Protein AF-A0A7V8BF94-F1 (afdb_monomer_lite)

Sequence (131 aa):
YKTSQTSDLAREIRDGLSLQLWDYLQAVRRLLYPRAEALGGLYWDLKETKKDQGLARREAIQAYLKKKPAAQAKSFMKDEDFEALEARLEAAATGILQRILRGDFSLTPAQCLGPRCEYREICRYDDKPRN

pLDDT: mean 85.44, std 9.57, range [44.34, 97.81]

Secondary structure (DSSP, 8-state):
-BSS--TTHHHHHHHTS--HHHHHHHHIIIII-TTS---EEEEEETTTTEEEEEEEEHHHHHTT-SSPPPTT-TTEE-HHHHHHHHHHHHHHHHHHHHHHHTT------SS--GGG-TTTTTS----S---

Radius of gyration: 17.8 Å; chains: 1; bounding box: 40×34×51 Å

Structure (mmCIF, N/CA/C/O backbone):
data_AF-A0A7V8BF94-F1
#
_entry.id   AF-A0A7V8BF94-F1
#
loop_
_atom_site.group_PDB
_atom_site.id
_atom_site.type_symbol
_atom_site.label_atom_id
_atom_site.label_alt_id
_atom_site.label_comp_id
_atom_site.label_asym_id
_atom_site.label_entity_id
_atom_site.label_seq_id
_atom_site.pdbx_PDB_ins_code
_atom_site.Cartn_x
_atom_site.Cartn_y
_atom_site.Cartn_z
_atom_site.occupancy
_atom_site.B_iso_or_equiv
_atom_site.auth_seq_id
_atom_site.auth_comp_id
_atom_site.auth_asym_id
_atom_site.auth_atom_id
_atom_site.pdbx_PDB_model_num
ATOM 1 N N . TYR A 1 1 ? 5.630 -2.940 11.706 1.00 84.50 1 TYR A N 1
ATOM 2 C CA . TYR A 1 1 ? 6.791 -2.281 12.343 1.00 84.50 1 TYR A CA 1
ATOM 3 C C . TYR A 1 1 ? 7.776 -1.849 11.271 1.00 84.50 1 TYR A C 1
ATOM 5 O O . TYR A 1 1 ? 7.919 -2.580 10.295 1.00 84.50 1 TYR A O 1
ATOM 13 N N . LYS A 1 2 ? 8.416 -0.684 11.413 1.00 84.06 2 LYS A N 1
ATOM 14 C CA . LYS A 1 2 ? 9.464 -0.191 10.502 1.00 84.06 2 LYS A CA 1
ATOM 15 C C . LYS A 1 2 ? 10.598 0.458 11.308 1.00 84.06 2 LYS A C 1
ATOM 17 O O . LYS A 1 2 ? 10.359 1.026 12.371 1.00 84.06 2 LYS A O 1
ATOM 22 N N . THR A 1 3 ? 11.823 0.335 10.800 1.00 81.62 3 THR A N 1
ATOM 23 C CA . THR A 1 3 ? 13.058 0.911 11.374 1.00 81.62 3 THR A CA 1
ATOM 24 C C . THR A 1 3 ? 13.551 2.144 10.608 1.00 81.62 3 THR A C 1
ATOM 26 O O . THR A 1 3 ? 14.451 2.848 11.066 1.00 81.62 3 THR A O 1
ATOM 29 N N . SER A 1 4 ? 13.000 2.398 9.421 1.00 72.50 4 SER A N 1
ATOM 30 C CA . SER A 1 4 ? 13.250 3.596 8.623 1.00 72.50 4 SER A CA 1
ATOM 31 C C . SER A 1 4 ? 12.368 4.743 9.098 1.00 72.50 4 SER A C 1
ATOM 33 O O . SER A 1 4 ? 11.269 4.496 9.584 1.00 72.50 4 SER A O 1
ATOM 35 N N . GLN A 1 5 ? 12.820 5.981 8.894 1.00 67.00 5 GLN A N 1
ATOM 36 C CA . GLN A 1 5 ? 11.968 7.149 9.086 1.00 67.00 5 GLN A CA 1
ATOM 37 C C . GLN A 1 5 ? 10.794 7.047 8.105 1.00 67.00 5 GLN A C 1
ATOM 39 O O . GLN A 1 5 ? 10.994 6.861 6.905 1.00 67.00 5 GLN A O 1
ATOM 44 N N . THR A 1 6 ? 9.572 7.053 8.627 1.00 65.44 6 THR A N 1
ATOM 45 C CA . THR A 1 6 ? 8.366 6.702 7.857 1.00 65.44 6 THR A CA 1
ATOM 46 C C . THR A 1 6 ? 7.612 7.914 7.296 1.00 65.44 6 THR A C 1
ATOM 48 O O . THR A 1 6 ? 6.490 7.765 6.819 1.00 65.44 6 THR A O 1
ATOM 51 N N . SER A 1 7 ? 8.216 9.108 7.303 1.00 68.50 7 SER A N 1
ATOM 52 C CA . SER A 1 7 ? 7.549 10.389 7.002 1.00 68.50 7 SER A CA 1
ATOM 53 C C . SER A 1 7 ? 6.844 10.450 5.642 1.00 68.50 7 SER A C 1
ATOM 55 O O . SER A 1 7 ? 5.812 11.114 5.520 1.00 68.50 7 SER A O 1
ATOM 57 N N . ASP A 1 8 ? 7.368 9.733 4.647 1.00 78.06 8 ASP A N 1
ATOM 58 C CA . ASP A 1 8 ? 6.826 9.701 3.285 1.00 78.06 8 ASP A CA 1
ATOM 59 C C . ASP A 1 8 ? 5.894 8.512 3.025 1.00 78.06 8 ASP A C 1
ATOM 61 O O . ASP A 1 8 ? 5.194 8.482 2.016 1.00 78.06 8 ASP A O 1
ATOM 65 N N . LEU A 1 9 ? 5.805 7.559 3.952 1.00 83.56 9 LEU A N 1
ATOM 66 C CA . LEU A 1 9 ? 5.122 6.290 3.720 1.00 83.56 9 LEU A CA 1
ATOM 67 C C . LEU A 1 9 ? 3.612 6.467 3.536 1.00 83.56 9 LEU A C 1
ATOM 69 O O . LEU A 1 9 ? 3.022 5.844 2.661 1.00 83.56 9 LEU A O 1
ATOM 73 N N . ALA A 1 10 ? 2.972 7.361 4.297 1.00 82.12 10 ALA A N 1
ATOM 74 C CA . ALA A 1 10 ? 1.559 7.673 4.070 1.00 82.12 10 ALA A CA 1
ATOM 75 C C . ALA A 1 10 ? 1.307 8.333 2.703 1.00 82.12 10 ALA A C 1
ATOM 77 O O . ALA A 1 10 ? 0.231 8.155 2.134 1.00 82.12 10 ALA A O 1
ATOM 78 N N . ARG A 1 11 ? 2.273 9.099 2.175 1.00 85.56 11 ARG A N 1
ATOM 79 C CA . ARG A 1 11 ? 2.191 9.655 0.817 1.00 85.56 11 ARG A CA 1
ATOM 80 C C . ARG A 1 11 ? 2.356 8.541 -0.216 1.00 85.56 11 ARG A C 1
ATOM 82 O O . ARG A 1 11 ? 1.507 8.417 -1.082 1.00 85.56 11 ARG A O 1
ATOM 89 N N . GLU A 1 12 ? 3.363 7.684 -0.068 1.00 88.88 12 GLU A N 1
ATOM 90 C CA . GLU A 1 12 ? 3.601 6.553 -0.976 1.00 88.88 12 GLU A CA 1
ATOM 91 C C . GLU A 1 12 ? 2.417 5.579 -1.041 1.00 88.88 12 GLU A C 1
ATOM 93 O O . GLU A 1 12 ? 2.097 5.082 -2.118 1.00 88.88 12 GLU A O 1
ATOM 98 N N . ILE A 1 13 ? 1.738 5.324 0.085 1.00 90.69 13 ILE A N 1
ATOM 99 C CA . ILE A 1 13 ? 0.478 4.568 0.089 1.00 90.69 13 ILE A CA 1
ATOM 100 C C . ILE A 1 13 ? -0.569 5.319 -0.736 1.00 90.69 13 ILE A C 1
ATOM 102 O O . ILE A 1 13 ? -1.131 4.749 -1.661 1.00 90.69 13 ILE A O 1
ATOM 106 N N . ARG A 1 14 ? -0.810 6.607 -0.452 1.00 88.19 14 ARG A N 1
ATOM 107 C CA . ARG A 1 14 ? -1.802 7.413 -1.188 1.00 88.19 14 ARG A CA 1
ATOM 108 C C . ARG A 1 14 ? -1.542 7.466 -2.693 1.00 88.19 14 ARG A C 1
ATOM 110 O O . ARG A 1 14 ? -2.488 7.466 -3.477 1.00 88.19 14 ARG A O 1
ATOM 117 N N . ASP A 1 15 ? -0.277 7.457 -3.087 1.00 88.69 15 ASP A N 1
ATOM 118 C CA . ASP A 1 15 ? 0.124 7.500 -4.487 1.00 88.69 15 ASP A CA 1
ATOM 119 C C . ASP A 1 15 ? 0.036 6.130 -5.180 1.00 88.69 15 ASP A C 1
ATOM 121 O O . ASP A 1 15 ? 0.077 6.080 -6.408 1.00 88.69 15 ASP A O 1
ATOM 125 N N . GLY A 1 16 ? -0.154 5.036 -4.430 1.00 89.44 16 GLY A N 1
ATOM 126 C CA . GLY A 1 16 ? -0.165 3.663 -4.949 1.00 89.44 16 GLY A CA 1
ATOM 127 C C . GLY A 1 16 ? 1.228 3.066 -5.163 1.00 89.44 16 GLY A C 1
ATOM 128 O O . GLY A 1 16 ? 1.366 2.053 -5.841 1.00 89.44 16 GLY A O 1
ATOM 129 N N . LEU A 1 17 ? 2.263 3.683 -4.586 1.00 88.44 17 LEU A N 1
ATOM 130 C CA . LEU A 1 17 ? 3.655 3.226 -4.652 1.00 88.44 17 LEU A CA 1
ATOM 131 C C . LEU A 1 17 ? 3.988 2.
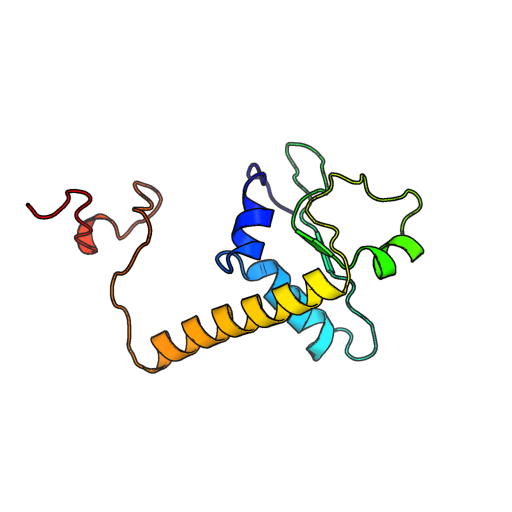209 -3.551 1.00 88.44 17 LEU A C 1
ATOM 133 O O . LEU A 1 17 ? 4.906 1.407 -3.704 1.00 88.44 17 LEU A O 1
ATOM 137 N N . SER A 1 18 ? 3.242 2.229 -2.442 1.00 91.69 18 SER A N 1
ATOM 138 C CA . SER A 1 18 ? 3.382 1.277 -1.339 1.00 91.69 18 SER A CA 1
ATOM 139 C C . SER A 1 18 ? 2.085 0.499 -1.128 1.00 91.69 18 SER A C 1
ATOM 141 O O . SER A 1 18 ? 1.143 0.991 -0.508 1.00 91.69 18 SER A O 1
ATOM 143 N N . LEU A 1 19 ? 2.049 -0.736 -1.632 1.00 94.44 19 LEU A N 1
ATOM 144 C CA . LEU A 1 19 ? 0.868 -1.608 -1.568 1.00 94.44 19 LEU A CA 1
ATOM 145 C C . LEU A 1 19 ? 0.845 -2.524 -0.335 1.00 94.44 19 LEU A C 1
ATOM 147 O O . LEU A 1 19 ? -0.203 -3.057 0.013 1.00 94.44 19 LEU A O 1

━━━━━━━━━━━━━━━━━━━━━━━━━━━━━━

TASK TO COMPLETE – Only the lines above starting at the line that holds "ATOM 31 C C" and ending at the line that holds "ATOM 48 O O" are to be repeated, exactly and in full.

RESPONSE TO THE EXERCISE –
ATOM 31 C C . SER A 1 4 ? 12.368 4.743 9.098 1.00 72.50 4 SER A C 1
ATOM 33 O O . SER A 1 4 ? 11.269 4.496 9.584 1.00 72.50 4 SER A O 1
ATOM 35 N N . GLN A 1 5 ? 12.820 5.981 8.894 1.00 67.00 5 GLN A N 1
ATOM 36 C CA . GLN A 1 5 ? 11.968 7.149 9.086 1.00 67.00 5 GLN A CA 1
ATOM 37 C C . GLN A 1 5 ? 10.794 7.047 8.105 1.00 67.00 5 GLN A C 1
ATOM 39 O O . GLN A 1 5 ? 10.994 6.861 6.905 1.00 67.00 5 GLN A O 1
ATOM 44 N N . THR A 1 6 ? 9.572 7.053 8.627 1.00 65.44 6 THR A N 1
ATOM 45 C CA . THR A 1 6 ? 8.366 6.702 7.857 1.00 65.44 6 THR A CA 1
ATOM 46 C C . THR A 1 6 ? 7.612 7.914 7.296 1.00 65.44 6 THR A C 1
ATOM 48 O O . THR A 1 6 ? 6.490 7.765 6.819 1.00 65.44 6 THR A O 1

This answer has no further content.